- _Extracted records_:
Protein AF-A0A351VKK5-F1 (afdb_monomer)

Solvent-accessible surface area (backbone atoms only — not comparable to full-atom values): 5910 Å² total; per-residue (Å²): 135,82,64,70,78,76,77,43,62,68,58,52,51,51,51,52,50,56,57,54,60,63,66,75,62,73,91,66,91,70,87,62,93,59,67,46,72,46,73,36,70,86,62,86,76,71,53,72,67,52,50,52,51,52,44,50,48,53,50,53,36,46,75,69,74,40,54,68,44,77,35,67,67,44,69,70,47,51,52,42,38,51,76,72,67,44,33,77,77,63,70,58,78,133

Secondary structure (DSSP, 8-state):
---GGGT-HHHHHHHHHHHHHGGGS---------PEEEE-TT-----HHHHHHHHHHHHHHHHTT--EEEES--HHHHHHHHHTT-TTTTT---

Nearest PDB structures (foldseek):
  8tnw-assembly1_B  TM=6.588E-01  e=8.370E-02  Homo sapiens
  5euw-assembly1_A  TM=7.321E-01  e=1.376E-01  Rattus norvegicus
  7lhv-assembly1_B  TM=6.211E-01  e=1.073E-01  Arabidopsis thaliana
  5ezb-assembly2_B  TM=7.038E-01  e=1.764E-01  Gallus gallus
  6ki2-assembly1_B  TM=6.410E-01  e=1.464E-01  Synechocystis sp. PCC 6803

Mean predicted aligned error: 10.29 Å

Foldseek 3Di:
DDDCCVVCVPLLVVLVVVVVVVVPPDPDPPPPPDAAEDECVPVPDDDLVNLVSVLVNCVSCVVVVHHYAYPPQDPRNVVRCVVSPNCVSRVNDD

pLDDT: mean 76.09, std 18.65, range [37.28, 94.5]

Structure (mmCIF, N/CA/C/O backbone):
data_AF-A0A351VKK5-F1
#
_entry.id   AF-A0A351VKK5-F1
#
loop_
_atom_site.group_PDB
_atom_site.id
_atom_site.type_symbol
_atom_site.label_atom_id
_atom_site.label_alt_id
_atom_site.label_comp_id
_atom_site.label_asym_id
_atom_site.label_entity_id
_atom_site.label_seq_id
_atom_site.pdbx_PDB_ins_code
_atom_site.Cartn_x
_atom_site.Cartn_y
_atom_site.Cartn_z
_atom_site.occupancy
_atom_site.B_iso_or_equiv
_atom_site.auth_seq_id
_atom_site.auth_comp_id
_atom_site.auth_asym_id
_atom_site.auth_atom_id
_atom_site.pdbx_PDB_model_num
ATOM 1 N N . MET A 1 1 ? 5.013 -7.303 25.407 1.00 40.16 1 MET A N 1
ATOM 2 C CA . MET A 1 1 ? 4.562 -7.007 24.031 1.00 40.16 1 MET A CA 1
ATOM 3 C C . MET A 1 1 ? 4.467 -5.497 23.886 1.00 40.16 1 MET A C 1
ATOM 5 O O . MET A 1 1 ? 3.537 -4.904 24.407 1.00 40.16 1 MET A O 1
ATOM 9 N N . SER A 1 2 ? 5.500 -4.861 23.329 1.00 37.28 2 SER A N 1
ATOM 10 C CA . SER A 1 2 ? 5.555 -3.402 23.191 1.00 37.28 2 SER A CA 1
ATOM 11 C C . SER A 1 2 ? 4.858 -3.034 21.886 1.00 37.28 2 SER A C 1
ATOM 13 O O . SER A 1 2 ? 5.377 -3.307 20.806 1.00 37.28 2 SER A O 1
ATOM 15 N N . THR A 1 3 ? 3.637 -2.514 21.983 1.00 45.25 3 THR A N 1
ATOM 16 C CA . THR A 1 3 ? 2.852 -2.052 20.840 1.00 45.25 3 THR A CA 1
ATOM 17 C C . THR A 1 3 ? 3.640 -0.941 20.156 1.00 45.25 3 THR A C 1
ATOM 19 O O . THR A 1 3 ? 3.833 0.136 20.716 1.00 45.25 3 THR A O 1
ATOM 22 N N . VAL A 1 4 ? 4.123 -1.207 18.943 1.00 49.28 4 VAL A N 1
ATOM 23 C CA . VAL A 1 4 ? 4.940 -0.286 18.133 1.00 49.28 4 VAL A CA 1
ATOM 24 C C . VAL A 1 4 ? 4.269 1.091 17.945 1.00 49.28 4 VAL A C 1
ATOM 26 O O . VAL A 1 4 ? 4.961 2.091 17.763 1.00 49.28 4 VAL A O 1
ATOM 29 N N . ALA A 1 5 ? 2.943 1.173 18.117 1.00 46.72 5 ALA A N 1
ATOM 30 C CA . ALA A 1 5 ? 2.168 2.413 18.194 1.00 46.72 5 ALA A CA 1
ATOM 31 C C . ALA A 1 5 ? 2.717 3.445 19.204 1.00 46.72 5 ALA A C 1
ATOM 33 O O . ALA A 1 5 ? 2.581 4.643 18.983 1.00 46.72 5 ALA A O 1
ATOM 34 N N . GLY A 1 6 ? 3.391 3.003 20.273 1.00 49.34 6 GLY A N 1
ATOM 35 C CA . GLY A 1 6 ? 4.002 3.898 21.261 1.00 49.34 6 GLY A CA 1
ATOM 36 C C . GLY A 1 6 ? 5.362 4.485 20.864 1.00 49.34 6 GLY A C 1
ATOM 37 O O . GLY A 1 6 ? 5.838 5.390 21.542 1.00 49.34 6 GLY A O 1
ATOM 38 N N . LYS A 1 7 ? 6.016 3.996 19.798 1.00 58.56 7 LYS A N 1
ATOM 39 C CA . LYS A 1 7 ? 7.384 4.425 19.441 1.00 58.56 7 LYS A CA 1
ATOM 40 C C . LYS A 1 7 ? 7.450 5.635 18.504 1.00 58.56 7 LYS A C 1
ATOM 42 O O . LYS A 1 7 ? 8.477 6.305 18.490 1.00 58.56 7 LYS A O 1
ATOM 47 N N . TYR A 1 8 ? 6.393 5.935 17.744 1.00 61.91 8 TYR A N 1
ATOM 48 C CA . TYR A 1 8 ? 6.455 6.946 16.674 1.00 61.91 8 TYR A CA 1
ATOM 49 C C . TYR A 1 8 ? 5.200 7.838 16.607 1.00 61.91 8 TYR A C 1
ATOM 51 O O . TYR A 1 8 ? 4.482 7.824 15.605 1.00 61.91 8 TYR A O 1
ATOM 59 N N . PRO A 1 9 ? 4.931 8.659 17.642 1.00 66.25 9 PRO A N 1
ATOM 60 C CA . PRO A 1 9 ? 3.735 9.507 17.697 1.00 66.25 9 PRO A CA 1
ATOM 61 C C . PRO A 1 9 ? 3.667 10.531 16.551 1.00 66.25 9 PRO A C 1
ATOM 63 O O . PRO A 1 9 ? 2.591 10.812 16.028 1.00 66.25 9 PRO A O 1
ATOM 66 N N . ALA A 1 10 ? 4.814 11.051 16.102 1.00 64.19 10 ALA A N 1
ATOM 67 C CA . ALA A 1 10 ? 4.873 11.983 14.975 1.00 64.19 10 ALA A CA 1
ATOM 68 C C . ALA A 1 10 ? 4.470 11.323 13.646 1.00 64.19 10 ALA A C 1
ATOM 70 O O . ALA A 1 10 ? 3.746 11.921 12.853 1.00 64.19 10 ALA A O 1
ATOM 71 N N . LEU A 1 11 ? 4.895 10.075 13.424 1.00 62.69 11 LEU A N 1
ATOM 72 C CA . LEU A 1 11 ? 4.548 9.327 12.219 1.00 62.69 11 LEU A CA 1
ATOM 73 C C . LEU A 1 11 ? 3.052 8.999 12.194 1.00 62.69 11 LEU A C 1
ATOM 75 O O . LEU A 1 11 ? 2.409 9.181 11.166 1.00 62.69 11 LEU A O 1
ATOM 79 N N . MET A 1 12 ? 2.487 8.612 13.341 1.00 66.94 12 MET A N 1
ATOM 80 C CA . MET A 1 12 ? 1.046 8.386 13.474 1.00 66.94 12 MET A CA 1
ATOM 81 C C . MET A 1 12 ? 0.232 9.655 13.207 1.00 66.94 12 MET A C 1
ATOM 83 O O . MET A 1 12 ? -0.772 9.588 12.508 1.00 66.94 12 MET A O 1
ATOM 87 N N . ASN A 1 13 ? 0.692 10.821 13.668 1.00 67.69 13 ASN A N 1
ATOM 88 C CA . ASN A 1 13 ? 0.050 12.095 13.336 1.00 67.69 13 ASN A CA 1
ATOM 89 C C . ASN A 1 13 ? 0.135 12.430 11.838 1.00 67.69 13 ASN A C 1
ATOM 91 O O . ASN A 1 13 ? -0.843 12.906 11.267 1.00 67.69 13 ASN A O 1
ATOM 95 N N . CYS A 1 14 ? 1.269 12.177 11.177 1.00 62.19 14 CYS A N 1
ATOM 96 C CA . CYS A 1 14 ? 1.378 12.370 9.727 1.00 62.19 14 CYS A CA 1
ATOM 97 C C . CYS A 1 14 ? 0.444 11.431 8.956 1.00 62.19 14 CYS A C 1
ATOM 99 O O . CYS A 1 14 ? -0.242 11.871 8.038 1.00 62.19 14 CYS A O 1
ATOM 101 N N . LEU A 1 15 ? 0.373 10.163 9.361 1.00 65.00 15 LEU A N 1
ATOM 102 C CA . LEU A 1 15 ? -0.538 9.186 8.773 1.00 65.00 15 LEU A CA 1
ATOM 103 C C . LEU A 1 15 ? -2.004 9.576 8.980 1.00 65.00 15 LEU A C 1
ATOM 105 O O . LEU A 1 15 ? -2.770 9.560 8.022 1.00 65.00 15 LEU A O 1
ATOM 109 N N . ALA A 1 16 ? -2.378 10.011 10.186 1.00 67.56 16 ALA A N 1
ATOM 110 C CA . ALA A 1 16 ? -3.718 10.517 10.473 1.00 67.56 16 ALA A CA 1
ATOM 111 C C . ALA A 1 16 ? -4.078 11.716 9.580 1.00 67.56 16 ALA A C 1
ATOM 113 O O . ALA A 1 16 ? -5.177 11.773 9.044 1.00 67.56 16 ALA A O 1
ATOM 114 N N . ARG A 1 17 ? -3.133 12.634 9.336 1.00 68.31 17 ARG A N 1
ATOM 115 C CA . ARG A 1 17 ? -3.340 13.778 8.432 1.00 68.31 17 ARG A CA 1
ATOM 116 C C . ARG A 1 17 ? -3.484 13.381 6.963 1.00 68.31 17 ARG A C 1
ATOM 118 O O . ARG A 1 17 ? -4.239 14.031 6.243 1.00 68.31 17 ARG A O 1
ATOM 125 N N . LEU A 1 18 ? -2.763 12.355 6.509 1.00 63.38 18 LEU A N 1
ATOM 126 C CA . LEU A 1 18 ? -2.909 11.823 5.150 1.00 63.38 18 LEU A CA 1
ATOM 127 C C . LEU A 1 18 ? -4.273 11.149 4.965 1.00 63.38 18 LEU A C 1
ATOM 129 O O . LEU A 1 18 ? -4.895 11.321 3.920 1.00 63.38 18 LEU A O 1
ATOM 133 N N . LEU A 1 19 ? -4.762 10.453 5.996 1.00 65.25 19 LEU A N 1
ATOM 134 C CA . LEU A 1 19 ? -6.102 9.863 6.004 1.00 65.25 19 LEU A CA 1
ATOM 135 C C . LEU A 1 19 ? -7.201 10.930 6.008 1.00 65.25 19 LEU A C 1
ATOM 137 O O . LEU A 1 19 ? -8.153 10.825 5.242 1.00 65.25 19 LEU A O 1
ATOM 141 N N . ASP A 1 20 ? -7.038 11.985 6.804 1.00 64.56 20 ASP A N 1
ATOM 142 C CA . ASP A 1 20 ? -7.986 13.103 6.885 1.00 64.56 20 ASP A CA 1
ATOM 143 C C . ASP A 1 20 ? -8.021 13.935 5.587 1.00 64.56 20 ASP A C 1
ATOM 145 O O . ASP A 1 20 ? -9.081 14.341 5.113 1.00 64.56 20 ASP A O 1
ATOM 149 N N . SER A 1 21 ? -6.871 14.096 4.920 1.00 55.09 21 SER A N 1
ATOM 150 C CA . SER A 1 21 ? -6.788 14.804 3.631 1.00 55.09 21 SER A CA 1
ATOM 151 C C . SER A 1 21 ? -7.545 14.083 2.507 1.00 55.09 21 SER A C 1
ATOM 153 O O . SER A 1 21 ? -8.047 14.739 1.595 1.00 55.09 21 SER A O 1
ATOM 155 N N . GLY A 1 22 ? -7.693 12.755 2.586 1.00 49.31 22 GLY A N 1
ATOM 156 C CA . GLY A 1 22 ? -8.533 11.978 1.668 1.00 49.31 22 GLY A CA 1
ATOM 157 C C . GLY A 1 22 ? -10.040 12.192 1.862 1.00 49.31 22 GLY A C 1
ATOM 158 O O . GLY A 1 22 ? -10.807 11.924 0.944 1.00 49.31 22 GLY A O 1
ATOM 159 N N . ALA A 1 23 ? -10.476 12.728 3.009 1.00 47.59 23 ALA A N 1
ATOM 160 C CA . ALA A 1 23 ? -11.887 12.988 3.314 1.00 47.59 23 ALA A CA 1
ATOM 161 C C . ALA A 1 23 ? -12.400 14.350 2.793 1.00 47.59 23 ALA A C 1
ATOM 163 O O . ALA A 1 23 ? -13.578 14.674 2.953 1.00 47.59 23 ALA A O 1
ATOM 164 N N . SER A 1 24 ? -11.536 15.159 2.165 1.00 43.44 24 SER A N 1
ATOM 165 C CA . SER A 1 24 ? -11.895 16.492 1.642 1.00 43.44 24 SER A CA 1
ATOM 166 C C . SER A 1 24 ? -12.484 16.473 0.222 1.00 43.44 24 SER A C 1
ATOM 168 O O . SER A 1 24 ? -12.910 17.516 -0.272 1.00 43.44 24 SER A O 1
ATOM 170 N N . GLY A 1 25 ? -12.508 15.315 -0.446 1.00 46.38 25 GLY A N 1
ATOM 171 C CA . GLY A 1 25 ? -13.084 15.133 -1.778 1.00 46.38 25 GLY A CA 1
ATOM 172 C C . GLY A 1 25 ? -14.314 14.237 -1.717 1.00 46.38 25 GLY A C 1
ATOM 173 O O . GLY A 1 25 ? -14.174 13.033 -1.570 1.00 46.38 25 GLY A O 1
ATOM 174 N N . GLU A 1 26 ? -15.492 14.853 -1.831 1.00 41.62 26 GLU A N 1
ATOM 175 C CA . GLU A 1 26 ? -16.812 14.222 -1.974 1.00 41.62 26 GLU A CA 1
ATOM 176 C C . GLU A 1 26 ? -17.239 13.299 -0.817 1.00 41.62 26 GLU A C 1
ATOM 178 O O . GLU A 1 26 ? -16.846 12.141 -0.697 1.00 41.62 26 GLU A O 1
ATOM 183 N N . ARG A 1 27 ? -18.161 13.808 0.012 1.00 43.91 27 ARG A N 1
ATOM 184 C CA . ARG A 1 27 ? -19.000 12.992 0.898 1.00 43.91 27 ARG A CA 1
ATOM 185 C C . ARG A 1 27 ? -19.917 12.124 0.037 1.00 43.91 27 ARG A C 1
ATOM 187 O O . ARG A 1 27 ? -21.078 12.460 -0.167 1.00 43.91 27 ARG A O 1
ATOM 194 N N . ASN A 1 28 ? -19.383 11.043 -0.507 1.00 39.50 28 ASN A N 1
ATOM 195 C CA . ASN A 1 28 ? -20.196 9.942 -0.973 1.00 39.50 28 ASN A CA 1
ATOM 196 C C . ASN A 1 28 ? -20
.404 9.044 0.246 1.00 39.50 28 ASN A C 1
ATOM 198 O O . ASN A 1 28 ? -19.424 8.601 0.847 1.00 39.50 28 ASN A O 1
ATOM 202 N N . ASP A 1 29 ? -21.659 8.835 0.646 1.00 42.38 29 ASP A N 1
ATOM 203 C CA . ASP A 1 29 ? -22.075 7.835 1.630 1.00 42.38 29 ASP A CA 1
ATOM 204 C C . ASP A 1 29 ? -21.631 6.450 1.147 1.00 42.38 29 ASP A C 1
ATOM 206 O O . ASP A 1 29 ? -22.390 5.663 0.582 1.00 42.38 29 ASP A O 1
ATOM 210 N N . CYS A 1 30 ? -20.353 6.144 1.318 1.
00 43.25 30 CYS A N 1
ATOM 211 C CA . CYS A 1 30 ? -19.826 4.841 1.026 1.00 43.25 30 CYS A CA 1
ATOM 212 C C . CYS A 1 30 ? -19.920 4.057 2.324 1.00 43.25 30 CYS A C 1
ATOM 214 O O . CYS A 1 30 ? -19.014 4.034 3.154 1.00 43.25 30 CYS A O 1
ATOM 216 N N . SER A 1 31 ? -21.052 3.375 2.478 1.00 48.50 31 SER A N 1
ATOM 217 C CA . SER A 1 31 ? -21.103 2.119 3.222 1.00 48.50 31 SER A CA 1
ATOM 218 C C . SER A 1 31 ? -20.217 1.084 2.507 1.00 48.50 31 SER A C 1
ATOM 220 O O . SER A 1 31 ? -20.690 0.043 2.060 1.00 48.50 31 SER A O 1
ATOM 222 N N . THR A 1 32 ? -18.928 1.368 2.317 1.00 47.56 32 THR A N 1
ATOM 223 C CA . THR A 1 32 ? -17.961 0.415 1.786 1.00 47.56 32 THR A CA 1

---

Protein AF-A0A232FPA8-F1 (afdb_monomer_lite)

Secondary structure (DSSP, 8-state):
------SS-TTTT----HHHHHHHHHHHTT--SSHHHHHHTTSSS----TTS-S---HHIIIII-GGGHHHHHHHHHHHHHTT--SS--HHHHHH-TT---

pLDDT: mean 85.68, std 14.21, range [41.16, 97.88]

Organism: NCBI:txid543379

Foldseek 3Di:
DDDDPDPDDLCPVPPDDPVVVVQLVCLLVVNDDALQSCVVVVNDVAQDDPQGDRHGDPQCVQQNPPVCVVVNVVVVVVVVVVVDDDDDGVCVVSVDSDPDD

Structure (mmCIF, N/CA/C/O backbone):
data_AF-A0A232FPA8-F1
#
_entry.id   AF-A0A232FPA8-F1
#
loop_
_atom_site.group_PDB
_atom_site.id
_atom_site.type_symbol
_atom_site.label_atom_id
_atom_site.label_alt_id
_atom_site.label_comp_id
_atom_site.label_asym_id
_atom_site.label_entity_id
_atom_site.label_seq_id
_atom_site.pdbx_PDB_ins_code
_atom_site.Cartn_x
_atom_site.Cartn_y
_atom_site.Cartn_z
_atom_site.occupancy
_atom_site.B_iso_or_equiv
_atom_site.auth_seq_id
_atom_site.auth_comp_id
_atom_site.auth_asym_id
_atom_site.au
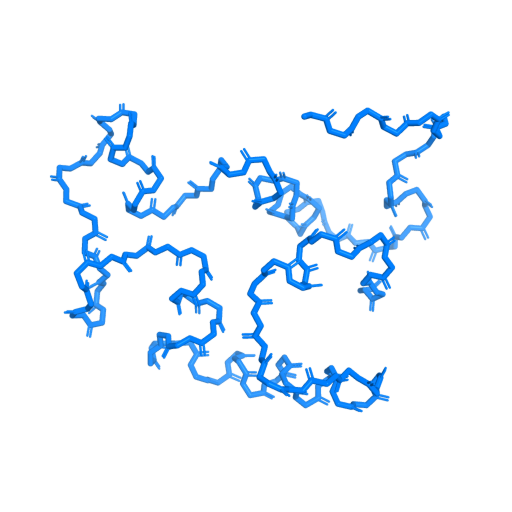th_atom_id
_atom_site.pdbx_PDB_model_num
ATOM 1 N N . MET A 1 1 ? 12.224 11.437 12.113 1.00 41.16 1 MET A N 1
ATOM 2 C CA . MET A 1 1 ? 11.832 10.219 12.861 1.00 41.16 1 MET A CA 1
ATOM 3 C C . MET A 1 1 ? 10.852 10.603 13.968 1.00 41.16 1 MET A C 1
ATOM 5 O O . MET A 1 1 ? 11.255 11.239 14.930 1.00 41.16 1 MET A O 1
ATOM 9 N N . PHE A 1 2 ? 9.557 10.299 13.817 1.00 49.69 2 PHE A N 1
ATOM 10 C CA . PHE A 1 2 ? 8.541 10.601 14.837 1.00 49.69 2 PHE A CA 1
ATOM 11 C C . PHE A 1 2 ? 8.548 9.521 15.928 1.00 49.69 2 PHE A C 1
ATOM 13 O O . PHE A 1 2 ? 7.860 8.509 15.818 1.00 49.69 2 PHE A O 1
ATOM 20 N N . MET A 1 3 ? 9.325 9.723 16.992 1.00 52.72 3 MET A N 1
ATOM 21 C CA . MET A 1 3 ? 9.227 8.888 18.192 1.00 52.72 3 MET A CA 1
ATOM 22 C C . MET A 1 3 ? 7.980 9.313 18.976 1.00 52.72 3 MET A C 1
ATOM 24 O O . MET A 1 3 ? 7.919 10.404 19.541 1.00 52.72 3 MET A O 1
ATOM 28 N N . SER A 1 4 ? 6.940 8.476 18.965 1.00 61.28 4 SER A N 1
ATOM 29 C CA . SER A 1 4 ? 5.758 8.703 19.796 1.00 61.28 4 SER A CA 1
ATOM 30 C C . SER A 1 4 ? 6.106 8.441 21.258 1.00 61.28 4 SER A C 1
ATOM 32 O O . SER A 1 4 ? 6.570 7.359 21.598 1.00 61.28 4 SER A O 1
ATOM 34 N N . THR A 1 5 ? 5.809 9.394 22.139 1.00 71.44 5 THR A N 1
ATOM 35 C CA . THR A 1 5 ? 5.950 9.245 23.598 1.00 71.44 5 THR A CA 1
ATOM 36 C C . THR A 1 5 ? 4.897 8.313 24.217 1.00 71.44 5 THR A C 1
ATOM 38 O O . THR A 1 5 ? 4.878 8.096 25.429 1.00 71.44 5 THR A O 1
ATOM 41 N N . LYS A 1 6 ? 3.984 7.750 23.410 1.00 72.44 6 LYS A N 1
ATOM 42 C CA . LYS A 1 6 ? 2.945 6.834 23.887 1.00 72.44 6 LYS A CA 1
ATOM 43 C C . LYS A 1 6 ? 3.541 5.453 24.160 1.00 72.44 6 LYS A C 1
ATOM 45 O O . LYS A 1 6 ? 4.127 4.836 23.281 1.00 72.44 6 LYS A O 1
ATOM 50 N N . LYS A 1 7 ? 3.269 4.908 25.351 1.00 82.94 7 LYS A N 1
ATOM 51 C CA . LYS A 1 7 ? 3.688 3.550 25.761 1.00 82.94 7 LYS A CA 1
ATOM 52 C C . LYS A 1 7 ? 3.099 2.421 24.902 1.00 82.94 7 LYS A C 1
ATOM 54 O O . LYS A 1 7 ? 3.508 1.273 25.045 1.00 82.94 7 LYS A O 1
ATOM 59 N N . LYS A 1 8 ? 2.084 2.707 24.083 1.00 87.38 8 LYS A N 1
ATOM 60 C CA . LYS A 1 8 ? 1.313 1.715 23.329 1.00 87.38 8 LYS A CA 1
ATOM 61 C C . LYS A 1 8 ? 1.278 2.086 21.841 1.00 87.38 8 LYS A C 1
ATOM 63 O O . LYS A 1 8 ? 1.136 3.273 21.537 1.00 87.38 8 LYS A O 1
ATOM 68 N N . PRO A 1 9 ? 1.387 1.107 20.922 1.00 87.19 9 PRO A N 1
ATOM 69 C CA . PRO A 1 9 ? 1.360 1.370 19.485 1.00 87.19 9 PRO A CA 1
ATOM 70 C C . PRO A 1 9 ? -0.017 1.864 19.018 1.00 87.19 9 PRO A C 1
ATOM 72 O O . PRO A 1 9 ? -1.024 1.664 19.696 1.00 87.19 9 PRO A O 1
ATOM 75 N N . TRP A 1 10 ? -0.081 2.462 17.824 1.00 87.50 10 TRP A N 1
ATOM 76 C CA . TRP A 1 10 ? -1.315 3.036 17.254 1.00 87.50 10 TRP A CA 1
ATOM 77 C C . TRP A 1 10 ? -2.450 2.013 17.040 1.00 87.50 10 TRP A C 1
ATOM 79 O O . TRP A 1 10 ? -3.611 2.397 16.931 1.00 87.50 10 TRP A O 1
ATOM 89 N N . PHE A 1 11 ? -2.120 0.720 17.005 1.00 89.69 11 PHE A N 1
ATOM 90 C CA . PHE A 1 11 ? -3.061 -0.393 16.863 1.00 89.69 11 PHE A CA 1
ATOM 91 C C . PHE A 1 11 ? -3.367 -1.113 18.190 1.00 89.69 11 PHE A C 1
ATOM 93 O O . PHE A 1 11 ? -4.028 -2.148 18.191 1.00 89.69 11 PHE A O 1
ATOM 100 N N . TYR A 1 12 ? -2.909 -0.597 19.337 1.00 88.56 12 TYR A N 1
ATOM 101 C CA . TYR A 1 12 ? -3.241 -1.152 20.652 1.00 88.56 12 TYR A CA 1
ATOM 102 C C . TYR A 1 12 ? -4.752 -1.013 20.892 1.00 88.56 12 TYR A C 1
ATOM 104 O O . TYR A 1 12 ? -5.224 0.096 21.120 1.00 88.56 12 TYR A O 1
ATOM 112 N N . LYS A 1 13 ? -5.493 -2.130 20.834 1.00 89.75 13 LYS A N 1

- _Aim of the exercise_: Beginning at the line with "ATOM 68 C C" and ending at the line with "ATOM 72 C CA", reproduce each line of the data above exactly, and add no other lines.

- _Output of the task_:
ATOM 68 C C . ALA A 1 10 ? 4.470 11.323 13.646 1.00 64.19 10 ALA A C 1
ATOM 70 O O . ALA A 1 10 ? 3.746 11.921 12.853 1.00 64.19 10 ALA A O 1
ATOM 71 N N . LEU A 1 11 ? 4.895 10.075 13.424 1.00 62.69 11 LEU A N 1
ATOM 72 C CA . LEU A 1 11 ? 4.548 9.327 12.219 1.00 62.69 11 LEU A CA 1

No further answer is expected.